### [TRY IT]
Copy word for word the lines in the records below, starting at the line with "ATOM 71 C C" and ending at the line with "ATOM 89 O O". Skip the pictures.

Stored dataset items
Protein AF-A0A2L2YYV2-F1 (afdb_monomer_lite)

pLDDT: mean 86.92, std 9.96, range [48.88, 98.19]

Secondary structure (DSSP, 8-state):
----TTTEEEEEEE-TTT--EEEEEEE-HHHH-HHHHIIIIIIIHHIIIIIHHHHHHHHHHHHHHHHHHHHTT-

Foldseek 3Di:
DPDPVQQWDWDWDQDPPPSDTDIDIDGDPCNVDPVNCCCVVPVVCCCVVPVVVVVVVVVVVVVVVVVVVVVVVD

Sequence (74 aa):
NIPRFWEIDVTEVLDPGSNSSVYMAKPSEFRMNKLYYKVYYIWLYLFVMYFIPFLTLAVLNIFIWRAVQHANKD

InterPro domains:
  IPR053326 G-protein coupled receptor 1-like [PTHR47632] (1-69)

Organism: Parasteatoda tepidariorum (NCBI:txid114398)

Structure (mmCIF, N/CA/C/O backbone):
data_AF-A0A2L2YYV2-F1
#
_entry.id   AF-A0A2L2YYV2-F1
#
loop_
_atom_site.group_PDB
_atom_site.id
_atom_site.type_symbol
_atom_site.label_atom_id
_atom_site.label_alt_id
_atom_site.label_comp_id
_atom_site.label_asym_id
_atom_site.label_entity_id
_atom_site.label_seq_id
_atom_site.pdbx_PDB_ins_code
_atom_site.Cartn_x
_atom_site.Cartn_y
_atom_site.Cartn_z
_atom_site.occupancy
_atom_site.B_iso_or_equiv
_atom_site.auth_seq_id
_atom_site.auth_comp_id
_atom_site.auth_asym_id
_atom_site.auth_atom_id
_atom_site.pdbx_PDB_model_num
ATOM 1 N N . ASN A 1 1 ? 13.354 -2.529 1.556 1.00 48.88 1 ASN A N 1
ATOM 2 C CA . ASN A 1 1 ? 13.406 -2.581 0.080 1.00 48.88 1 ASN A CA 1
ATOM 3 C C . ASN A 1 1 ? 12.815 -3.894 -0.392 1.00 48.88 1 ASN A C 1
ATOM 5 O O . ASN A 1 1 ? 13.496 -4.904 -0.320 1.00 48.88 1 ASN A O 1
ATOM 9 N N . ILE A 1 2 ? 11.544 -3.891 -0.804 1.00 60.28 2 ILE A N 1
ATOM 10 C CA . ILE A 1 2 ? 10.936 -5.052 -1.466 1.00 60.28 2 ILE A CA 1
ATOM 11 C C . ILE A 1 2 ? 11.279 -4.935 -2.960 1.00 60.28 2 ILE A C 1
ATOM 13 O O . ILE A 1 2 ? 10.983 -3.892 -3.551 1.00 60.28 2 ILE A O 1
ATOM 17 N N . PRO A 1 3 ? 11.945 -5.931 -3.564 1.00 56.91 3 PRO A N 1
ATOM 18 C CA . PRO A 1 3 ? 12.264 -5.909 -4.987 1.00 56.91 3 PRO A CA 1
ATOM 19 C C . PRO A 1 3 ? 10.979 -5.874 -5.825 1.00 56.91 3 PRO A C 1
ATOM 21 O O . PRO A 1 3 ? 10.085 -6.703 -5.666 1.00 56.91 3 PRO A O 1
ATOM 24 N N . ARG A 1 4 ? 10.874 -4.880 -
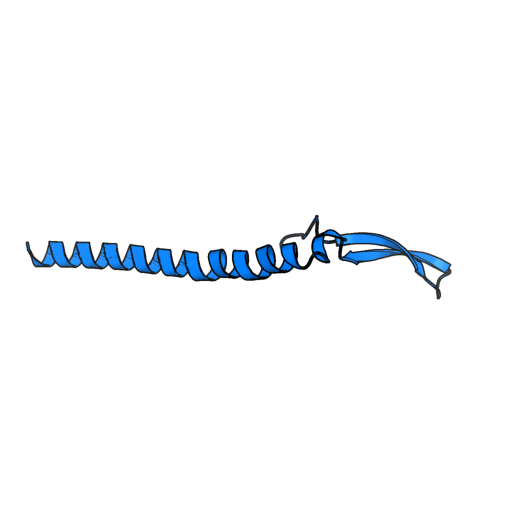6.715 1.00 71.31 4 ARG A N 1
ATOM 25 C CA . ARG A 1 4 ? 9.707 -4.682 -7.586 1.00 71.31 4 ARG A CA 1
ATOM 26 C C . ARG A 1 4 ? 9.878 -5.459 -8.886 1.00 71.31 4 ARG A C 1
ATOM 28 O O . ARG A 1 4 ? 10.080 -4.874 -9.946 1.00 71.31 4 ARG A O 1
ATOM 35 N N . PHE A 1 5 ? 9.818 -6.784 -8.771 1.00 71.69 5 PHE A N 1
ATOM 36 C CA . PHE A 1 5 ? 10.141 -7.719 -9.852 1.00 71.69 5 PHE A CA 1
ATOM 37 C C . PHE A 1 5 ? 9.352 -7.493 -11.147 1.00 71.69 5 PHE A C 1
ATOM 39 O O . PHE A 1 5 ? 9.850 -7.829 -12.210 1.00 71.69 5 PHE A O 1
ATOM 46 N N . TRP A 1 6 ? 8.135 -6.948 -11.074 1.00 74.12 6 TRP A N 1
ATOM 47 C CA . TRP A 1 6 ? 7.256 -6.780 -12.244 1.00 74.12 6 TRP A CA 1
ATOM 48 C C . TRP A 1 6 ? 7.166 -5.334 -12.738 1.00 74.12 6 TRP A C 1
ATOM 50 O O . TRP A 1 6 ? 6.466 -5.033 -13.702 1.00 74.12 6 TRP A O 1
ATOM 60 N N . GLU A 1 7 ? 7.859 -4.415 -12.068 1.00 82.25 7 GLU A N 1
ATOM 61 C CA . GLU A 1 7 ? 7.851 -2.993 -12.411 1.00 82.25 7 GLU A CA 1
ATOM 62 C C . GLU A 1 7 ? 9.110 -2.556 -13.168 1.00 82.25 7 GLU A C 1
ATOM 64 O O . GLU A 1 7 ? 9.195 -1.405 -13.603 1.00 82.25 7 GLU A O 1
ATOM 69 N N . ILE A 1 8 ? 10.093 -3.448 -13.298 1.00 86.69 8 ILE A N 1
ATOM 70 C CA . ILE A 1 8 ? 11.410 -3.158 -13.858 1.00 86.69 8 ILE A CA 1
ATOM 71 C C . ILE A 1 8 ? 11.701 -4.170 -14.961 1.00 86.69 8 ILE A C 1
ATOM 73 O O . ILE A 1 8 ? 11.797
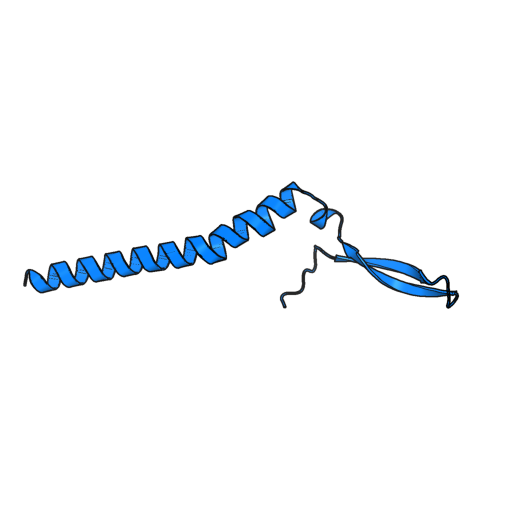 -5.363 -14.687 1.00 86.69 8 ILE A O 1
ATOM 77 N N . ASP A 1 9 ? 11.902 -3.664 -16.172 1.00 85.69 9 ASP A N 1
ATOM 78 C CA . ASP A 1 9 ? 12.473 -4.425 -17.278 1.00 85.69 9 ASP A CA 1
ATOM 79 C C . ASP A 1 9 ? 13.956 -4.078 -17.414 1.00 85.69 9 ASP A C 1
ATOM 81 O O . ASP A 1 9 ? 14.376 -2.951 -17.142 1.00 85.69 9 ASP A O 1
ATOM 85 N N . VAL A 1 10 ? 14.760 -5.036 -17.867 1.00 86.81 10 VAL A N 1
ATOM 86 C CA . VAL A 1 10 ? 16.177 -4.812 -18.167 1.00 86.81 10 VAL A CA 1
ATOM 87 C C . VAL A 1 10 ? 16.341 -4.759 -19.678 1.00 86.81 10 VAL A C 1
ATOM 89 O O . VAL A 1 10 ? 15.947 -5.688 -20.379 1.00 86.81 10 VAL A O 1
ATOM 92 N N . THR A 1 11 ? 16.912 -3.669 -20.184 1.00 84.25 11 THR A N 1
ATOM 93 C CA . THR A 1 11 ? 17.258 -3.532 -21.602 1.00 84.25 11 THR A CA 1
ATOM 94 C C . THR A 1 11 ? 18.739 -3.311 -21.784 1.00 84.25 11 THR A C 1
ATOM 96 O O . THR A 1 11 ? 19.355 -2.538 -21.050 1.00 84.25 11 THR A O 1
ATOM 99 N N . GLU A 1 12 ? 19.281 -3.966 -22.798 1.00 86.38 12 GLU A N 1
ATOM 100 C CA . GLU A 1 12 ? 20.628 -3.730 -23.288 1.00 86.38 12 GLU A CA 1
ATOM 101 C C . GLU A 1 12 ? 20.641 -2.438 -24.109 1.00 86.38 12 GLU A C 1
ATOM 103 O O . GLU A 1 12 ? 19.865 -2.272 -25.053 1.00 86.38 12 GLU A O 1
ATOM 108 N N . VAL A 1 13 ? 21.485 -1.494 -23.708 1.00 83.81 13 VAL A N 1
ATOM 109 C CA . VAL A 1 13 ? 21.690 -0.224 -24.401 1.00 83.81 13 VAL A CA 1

### [TASK ANSWER]
ATOM 71 C C . ILE A 1 8 ? 11.701 -4.170 -14.961 1.00 86.69 8 ILE A C 1
ATOM 73 O O . ILE A 1 8 ? 11.797
 -5.363 -14.687 1.00 86.69 8 ILE A O 1
ATOM 77 N N . ASP A 1 9 ? 11.902 -3.664 -16.172 1.00 85.69 9 ASP A N 1
ATOM 78 C CA . ASP A 1 9 ? 12.473 -4.425 -17.278 1.00 85.69 9 ASP A CA 1
ATOM 79 C C . ASP A 1 9 ? 13.956 -4.078 -17.414 1.00 85.69 9 ASP A C 1
ATOM 81 O O . ASP A 1 9 ? 14.376 -2.951 -17.142 1.00 85.69 9 ASP A O 1
ATOM 85 N N . VAL A 1 10 ? 14.760 -5.036 -17.867 1.00 86.81 10 VAL A N 1
ATOM 86 C CA . VAL A 1 10 ? 16.177 -4.812 -18.167 1.00 86.81 10 VAL A CA 1
ATOM 87 C C . VAL A 1 10 ? 16.341 -4.759 -19.678 1.00 86.81 10 VAL A C 1
ATOM 89 O O . VAL A 1 10 ? 15.947 -5.688 -20.379 1.00 86.81 10 VAL A O 1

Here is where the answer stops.